CT : Elles ont été principalement d’ordre opérationnel. Tout a changé, depuis les flux physiques dans les entreprises, induisant des transformations profondes de la nature même des métiers de l’accueil. Il y a eu des fermetures de sites totales ou partielles, à court terme ou à plus longue échéance… Face à ces bouleversements, il faut saluer d’abord la capacité d’adaptation, la fidélité et l’engagement de nos équipes, mais aussi les mesures gouvernementales qui ont contribué à absorber la brutalité de la situation. Au rang des dernières transformations en date, les demandes de nos clients, notamment sur le plan de la vigilance sanitaire. Là encore, l’adaptabilité de nos équipes de terrain a été impressionnante.

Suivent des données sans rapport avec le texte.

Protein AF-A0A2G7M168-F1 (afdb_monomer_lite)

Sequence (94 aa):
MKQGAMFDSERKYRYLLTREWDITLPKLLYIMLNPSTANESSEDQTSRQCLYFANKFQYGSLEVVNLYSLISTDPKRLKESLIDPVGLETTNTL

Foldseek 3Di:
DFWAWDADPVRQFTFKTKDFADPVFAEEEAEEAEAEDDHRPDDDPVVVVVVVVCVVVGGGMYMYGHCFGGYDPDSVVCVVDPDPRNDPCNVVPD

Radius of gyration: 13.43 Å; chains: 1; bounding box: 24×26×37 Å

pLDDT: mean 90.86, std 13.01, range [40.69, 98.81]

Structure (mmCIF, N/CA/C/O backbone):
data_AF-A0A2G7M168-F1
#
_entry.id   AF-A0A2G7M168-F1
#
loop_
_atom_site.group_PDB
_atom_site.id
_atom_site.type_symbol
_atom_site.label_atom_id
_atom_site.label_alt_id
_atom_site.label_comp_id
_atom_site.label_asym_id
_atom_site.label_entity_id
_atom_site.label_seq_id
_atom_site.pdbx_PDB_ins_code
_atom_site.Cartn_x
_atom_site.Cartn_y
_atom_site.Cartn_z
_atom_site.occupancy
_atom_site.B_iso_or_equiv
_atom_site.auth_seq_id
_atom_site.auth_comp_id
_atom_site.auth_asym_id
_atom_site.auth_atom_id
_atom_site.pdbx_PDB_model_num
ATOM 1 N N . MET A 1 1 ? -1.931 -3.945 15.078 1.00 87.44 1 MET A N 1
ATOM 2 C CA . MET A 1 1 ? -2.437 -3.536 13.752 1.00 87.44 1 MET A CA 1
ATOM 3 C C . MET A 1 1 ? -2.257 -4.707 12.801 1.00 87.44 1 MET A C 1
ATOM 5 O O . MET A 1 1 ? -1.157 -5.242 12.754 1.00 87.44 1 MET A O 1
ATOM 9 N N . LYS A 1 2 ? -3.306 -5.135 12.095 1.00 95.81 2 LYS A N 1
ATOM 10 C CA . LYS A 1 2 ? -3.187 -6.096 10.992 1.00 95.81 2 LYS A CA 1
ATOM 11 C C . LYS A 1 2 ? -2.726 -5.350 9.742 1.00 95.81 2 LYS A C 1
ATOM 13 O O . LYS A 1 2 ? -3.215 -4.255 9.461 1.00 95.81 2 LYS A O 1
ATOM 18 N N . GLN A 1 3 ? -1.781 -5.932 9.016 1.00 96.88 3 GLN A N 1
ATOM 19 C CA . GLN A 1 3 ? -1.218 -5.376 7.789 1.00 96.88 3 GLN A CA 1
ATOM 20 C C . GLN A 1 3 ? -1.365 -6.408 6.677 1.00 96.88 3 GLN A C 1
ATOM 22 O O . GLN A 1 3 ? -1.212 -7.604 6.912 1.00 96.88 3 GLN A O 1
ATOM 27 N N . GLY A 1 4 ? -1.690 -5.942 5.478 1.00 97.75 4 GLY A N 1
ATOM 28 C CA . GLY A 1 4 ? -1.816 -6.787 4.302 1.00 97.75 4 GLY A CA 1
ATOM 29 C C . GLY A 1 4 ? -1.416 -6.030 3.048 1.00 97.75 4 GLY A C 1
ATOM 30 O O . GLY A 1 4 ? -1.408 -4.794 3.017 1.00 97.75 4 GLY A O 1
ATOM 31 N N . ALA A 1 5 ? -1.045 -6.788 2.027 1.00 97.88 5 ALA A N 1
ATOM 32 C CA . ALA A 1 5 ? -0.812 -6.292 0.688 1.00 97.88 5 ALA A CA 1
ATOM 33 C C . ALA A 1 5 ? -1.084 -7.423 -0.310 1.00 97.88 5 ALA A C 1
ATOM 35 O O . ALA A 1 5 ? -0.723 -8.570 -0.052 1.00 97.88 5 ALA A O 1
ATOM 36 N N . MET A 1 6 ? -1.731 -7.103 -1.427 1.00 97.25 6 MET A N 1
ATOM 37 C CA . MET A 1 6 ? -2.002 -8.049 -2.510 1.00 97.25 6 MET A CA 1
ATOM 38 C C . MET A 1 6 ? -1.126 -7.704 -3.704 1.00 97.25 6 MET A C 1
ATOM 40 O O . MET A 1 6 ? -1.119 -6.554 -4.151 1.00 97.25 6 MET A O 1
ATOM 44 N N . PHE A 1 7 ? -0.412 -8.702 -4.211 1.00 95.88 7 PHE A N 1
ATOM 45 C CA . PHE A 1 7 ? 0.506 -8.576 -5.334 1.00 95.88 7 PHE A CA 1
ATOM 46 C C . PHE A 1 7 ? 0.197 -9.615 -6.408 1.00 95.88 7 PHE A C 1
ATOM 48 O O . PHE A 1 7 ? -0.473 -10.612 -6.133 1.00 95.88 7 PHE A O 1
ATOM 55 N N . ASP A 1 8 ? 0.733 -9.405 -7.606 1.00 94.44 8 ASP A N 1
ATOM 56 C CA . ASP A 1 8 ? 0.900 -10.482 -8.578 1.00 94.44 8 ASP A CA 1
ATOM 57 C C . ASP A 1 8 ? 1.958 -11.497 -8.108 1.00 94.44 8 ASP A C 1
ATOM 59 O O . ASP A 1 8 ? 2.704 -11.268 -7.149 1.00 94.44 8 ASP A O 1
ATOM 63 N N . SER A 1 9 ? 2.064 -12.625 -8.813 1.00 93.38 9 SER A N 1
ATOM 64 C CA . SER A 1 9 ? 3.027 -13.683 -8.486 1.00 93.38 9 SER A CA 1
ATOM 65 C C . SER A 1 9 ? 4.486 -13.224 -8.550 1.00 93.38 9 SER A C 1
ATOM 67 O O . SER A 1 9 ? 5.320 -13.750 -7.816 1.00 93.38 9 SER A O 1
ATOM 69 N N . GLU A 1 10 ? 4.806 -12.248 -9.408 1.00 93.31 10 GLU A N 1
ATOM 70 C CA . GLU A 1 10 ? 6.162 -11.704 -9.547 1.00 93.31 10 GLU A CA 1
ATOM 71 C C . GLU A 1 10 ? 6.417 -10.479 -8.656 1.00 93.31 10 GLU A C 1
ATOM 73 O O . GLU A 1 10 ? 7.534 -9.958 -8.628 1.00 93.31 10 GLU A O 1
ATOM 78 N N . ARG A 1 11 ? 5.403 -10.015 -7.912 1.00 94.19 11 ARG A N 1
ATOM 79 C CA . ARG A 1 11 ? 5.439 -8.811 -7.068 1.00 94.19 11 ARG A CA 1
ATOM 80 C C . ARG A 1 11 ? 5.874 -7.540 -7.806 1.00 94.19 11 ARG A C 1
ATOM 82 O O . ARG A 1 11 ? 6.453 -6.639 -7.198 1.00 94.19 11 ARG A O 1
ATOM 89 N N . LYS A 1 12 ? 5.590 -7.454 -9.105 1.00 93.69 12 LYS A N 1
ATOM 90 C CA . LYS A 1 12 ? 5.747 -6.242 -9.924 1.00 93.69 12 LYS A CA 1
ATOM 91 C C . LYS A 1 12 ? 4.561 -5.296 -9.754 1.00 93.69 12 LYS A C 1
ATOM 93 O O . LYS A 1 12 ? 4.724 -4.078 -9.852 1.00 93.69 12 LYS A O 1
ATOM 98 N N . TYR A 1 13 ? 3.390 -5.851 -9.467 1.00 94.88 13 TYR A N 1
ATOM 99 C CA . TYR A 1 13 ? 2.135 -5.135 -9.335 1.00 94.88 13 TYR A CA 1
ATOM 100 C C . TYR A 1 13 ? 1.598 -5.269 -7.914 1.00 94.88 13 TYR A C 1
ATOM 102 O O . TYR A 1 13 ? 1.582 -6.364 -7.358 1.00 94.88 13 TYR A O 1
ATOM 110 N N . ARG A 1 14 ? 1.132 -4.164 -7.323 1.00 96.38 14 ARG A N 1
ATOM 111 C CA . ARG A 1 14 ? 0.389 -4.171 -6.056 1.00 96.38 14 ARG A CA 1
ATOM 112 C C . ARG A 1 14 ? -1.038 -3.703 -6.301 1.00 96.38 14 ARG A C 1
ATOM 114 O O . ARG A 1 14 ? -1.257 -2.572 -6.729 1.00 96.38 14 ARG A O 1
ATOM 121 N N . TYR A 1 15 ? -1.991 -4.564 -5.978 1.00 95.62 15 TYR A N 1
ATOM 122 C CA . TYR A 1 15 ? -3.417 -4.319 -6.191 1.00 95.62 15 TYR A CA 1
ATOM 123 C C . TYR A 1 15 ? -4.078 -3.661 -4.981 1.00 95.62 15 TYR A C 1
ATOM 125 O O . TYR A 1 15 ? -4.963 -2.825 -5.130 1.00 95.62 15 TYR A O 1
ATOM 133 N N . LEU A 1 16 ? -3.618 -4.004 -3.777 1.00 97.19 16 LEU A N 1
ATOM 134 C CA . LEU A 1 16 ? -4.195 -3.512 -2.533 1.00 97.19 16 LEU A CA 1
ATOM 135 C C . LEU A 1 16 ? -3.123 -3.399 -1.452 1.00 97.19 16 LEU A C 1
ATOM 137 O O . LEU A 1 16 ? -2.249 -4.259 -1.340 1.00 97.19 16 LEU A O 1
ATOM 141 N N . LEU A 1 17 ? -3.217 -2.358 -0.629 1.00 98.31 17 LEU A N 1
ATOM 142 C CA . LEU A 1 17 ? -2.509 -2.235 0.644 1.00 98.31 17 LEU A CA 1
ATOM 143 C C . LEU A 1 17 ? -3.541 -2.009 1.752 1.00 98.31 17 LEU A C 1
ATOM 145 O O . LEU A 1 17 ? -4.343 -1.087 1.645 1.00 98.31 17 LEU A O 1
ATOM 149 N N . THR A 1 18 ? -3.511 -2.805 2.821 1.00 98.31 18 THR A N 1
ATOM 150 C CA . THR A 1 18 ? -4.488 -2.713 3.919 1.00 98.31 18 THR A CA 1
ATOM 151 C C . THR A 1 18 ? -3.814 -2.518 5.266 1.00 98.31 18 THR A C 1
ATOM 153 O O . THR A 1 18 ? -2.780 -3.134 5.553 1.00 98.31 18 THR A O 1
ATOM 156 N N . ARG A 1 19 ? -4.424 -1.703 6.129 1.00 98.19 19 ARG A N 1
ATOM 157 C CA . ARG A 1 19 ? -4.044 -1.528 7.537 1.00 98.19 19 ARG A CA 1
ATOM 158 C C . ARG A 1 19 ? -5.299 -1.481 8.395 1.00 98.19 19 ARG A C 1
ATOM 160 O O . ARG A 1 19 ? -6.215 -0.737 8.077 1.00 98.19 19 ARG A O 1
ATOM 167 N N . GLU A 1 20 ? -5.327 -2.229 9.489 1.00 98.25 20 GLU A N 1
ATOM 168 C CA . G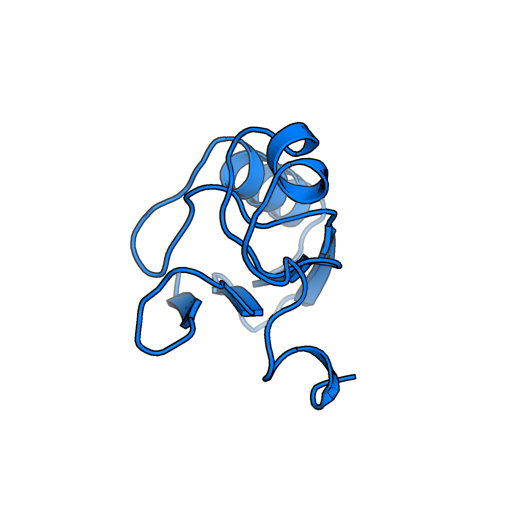LU A 1 20 ? -6.447 -2.249 10.439 1.00 98.25 20 GLU A CA 1
ATOM 169 C C . GLU A 1 20 ? -5.903 -2.212 11.868 1.00 98.25 20 GLU A C 1
ATOM 171 O O . GLU A 1 20 ? -5.147 -3.096 12.283 1.00 98.25 20 GLU A O 1
ATOM 176 N N . TRP A 1 21 ? -6.254 -1.179 12.627 1.00 98.06 21 TRP A N 1
ATOM 177 C CA . TRP A 1 21 ? -5.849 -1.021 14.026 1.00 98.06 21 TRP A CA 1
ATOM 178 C C . TRP A 1 21 ? -7.032 -0.992 14.990 1.00 98.06 21 TRP A C 1
ATOM 180 O O . TRP A 1 21 ? -6.841 -1.374 16.141 1.00 98.06 21 TRP A O 1
ATOM 190 N N . ASP A 1 22 ? -8.227 -0.623 14.527 1.00 98.25 22 ASP A N 1
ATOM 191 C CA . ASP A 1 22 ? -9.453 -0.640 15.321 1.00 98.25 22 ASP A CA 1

Comment expliquez-vous cette capacité d’adaptation du groupe Pénélope ?

CT : Le groupe tire sa résilience de la très grande diversité de ses activités mais aussi de la largeur de son portefeuille clients. L’autre élément clé, c’est la force de nos collaborateurs internes, ceux qui ont dû faire face à des urgences maximales tout en s’appropriant de nouvelles façons de travailler à distance. Nos équipes ont été en tous points remarquables. La stabilité de l’encadrement intermédiaire et supérieur, un très haut niveau d’expertise métier, mais aussi la parfaite connaissance des enjeux de terrain (plus de la moitié des équipes d’encadrement sont issues de la promotion interne) ont constitué autant de facteurs clés de succès. En tant qu’ETI, le très fort sentiment d’appartenance à un groupe a été à mes yeux un élément essentiel. Enfin, il faut souligner la fidélité de nos clients. Certains d’entre eux nous renouvellent leur confiance depuis plus de 30 ans. La très grande majorité d’entre eux ont supporté, à nos côtés, le reste à charge de la rémunération de nos équipes en chômage partiel. C’est une réalité assez formidable dont il faut les remercier.

Cette crise apporte son lot de mutations économiques, sociétales. Quelle vision avez-vous des transformations à venir pour le groupe Pénélope ?

CT : Des mouvements de marché commencent à s’opérer. Nous anticipons des sorties de crise différenciées selon les activités. Sur les animations en magasins à court terme, il est probable que nous assistions à un rebond. Sur les métiers de l’accueil, les demandes de nos clients tendront sans doute vers de l’animation de siège social au sens large du terme. Dans tous les cas de figure, nous pensons que cela ouvrira la voie à un élargissement des missions des chargés d’accueil. Enfin, il semblerait que la primo-externalisation ne se soit pas ralentie car les PME veulent, dans le cadre d’une économie de relance, se recentrer sur leurs cœurs de métier.

Quelle place la digitalisation occupera-t-elle selon vous dans ces transformations ?

CT : Nous y sommes très attentifs et assurons une veille scrupuleuse sur l’innovation dans l’accueil et la gestion des flux en entreprises. Nous avons récemment déployé une borne qui agit comme une assistance numérique à l’accueil physique en partenariat avec une start-up. Par ailleurs, nous accompagnons nos équipes de terrain avec un programme de formation sur des outils ou plateformes digitales, ou encore la gestion des emails entrants.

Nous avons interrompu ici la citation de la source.